Assigned task.
Below are the entries. Transcribe exactly the lines from the one with "ATOM 183 N N" through the one with "ATOM 215 N N", ends included, and leave out all others.

-.-.-

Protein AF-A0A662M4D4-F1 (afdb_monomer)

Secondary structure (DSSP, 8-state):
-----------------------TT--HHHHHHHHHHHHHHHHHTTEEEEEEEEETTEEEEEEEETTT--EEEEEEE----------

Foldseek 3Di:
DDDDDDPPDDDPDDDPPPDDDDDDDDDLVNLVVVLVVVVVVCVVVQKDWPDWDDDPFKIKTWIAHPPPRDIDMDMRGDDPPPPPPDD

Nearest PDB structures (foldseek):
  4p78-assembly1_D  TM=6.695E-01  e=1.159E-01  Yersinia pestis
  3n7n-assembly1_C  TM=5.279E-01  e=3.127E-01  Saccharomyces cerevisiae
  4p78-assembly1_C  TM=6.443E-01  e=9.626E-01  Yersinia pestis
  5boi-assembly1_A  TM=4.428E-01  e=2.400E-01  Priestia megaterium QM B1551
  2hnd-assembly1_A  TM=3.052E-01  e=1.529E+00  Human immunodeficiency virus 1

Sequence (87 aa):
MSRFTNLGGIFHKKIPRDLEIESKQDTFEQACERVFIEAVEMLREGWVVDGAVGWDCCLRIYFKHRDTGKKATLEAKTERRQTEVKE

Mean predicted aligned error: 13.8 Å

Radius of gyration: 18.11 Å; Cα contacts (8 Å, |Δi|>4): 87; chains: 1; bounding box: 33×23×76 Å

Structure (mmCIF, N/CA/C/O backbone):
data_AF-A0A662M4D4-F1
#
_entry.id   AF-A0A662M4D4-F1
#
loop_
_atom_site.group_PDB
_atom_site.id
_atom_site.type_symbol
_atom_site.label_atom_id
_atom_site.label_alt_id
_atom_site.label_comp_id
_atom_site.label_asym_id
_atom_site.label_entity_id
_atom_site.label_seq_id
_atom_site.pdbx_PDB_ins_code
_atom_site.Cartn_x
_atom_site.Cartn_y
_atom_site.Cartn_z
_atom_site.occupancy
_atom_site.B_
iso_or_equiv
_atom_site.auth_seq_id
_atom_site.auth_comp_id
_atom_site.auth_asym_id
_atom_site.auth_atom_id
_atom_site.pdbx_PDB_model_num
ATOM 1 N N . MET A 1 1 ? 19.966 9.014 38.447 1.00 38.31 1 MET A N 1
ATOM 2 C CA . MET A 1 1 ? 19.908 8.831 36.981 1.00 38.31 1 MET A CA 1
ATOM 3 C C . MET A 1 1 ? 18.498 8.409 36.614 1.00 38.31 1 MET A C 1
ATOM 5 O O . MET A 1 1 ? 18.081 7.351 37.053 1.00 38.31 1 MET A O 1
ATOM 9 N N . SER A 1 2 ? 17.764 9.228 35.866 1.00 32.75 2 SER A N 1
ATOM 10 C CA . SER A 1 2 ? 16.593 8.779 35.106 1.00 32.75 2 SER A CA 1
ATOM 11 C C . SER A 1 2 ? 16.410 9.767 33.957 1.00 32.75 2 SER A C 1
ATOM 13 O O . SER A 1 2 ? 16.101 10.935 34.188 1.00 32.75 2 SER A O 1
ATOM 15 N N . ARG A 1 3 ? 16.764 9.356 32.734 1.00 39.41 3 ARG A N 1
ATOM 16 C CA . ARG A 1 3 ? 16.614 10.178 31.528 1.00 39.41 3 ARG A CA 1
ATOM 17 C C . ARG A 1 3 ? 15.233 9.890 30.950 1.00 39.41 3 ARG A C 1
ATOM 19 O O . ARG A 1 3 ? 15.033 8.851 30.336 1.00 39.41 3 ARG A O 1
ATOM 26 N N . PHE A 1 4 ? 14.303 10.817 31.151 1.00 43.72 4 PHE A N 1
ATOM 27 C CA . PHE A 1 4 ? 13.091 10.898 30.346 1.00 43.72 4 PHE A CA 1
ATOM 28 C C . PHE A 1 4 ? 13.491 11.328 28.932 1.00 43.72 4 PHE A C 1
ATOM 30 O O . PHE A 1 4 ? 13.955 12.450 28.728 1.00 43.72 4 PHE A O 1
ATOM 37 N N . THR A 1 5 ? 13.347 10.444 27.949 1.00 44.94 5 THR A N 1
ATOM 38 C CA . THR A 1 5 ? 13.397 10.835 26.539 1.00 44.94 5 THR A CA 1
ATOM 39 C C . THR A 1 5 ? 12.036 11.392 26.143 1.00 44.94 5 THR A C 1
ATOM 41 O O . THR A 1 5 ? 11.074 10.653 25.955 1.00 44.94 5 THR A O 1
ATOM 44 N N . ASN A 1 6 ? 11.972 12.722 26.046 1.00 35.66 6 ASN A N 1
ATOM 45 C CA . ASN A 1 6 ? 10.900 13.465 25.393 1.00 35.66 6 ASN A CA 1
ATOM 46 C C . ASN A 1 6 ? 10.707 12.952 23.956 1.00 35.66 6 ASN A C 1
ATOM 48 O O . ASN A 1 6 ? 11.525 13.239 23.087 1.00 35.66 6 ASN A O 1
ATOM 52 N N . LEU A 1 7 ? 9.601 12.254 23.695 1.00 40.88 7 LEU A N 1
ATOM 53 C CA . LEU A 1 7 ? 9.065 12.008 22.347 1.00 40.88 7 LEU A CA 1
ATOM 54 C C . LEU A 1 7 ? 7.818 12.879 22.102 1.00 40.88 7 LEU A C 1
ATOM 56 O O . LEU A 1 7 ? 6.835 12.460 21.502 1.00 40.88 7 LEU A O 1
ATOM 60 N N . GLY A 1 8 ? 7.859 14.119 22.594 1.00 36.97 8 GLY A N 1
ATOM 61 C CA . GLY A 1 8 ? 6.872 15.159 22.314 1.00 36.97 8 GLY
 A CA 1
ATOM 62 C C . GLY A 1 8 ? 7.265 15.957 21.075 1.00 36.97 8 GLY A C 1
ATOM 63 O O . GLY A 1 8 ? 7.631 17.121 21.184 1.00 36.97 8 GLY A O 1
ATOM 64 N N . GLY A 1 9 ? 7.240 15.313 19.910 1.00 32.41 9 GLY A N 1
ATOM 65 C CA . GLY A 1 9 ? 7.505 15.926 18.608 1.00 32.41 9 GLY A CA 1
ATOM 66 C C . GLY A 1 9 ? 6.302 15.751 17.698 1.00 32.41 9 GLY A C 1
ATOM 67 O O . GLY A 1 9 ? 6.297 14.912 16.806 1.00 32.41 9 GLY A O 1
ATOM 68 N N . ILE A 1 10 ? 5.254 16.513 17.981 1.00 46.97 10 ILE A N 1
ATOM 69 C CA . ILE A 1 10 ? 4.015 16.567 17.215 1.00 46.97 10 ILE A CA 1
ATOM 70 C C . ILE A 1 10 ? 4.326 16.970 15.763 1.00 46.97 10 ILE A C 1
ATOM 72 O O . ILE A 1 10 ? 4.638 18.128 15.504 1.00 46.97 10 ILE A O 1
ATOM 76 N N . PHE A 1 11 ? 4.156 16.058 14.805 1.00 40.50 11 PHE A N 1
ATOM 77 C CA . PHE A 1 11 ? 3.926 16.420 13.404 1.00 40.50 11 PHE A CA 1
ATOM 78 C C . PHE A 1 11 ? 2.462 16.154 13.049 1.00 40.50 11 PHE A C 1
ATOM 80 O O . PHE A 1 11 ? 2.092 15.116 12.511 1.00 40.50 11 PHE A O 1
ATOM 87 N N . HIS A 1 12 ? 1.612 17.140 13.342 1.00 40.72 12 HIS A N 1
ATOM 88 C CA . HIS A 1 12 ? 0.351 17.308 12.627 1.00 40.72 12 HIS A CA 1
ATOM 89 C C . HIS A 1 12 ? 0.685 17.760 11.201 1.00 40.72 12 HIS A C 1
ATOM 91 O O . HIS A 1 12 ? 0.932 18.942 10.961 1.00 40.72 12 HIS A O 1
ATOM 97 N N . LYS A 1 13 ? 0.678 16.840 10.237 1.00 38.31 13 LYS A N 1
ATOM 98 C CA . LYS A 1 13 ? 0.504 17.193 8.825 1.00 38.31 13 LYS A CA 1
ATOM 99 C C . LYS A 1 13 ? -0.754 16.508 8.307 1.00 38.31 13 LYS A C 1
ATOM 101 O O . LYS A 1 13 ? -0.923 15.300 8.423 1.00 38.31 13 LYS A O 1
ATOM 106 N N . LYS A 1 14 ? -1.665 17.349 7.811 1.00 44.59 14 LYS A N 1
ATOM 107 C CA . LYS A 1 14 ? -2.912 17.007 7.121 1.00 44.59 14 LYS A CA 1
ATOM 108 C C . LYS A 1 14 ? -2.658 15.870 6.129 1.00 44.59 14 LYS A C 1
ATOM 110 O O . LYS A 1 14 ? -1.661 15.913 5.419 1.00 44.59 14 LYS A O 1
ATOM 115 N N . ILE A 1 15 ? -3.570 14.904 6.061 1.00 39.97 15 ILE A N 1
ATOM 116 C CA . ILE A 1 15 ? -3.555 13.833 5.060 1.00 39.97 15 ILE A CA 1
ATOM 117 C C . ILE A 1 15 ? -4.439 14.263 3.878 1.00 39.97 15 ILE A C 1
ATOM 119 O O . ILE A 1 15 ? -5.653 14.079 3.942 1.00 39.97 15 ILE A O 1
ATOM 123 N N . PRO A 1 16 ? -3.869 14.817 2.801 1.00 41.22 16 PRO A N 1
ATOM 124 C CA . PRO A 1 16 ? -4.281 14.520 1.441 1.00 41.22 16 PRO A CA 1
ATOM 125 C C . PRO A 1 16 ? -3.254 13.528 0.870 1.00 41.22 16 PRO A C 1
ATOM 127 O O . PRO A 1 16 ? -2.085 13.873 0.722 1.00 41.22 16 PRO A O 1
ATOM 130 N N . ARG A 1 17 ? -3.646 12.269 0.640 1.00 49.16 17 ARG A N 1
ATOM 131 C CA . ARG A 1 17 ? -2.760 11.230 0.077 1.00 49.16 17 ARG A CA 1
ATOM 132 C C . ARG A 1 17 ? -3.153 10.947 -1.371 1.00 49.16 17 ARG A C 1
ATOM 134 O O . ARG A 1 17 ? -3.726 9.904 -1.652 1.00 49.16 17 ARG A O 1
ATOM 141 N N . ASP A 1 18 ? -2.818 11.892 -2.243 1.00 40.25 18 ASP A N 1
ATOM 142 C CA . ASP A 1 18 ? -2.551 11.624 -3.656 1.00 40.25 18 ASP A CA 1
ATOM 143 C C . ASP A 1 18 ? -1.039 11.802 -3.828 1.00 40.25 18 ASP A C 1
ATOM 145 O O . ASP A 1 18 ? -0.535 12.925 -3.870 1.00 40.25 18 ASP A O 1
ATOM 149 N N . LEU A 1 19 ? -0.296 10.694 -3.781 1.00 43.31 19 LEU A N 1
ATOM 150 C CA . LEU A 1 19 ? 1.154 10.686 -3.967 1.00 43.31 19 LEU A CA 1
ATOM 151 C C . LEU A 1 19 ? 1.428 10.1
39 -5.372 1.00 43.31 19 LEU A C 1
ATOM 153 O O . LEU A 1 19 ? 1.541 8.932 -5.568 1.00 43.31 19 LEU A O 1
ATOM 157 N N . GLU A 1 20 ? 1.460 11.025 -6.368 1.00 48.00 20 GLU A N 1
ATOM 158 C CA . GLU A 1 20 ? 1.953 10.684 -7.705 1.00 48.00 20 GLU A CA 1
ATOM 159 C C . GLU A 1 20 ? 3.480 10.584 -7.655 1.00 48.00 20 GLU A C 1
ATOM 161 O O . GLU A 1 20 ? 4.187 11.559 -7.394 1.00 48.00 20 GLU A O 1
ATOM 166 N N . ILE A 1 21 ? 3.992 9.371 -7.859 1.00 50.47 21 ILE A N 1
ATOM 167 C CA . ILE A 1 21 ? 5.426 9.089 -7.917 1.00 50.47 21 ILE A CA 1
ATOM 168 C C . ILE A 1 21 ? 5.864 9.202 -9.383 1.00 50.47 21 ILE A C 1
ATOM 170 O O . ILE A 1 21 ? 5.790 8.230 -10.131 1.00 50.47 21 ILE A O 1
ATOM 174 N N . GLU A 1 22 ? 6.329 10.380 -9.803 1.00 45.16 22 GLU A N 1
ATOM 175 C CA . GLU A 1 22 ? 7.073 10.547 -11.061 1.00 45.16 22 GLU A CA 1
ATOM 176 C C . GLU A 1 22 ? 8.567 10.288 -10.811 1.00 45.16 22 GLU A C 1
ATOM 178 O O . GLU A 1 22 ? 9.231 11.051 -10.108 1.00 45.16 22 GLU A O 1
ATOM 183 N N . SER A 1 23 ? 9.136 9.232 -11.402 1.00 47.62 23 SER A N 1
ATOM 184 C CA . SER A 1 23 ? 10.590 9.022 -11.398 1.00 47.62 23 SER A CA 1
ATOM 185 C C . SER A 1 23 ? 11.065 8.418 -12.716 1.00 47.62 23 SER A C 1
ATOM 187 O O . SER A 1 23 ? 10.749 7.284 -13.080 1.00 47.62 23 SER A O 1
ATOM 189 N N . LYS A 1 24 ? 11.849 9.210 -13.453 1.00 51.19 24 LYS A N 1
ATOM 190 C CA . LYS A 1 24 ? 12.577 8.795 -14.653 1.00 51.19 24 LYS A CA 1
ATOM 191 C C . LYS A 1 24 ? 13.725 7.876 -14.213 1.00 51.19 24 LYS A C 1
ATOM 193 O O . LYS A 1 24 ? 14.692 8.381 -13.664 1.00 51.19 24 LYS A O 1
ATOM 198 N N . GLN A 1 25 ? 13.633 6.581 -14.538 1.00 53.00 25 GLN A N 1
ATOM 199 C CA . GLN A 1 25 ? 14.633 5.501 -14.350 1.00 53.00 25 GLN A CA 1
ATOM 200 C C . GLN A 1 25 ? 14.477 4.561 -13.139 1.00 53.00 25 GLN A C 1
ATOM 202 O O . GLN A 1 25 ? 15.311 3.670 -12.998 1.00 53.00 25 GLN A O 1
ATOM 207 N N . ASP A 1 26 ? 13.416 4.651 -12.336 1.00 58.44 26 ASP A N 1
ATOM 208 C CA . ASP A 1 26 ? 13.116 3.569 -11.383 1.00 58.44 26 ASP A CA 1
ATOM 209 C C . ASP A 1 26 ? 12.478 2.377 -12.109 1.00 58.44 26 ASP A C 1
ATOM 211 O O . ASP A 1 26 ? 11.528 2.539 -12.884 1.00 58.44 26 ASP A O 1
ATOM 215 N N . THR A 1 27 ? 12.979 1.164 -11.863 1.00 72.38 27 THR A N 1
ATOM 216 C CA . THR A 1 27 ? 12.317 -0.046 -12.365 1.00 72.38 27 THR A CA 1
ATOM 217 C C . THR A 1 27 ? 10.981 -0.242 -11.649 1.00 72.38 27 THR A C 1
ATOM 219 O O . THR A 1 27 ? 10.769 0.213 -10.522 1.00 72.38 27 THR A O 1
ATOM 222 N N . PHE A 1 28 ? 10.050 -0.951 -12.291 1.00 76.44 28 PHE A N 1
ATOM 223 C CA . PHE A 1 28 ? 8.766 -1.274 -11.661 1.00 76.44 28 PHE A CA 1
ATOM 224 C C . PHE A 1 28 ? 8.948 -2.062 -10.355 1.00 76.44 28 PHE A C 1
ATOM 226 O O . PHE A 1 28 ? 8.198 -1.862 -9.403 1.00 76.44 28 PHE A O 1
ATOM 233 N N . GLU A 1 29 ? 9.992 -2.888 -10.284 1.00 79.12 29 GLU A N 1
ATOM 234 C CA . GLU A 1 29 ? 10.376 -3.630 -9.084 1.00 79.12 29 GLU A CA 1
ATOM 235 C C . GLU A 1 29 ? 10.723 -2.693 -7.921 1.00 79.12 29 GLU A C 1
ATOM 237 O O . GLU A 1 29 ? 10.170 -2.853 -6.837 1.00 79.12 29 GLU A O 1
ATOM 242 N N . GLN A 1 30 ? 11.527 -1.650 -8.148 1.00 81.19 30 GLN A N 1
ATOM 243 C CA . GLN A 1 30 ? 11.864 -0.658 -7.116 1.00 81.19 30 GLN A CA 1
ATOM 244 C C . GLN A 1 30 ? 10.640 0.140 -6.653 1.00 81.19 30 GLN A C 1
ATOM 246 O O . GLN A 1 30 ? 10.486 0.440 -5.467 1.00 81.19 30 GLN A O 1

-.-.-

Result of the task.
ATOM 183 N N . SER A 1 23 ? 9.136 9.232 -11.402 1.00 47.62 23 SER A N 1
ATOM 184 C CA . SER A 1 23 ? 10.590 9.022 -11.398 1.00 47.62 23 SER A CA 1
ATOM 185 C C . SER A 1 23 ? 11.065 8.418 -12.716 1.00 47.62 23 SER A C 1
ATOM 187 O O . SER A 1 23 ? 10.749 7.284 -13.080 1.00 47.62 23 SER A O 1
ATOM 189 N N . LYS A 1 24 ? 11.849 9.210 -13.453 1.00 51.19 24 LYS A N 1
ATOM 190 C CA . LYS A 1 24 ? 12.577 8.795 -14.653 1.00 51.19 24 LYS A CA 1
ATOM 191 C C . LYS A 1 24 ? 13.725 7.876 -14.213 1.00 51.19 24 LYS A C 1
ATOM 193 O O . LYS A 1 24 ? 14.692 8.381 -13.664 1.00 51.19 24 LYS A O 1
ATOM 198 N N . GLN A 1 25 ? 13.633 6.581 -14.538 1.00 53.00 25 GLN A N 1
ATOM 199 C CA . GLN A 1 25 ? 14.633 5.501 -14.350 1.00 53.00 25 GLN A CA 1
ATOM 200 C C . GLN A 1 25 ? 14.477 4.561 -13.139 1.00 53.00 25 GLN A C 1
ATOM 202 O O . GLN A 1 25 ? 15.311 3.670 -12.998 1.00 53.00 25 GLN A O 1
ATOM 207 N N . ASP A 1 26 ? 13.416 4.651 -12.336 1.00 58.44 26 ASP A N 1
ATOM 208 C CA . ASP A 1 26 ? 13.116 3.569 -11.383 1.00 58.44 26 ASP A CA 1
ATOM 209 C C . ASP A 1 26 ? 12.478 2.377 -12.109 1.00 58.44 26 ASP A C 1
ATOM 211 O O . ASP A 1 26 ? 11.528 2.539 -12.884 1.00 58.44 26 ASP A O 1
ATOM 215 N N . THR A 1 27 ? 12.979 1.164 -11.863 1.00 72.38 27 THR A N 1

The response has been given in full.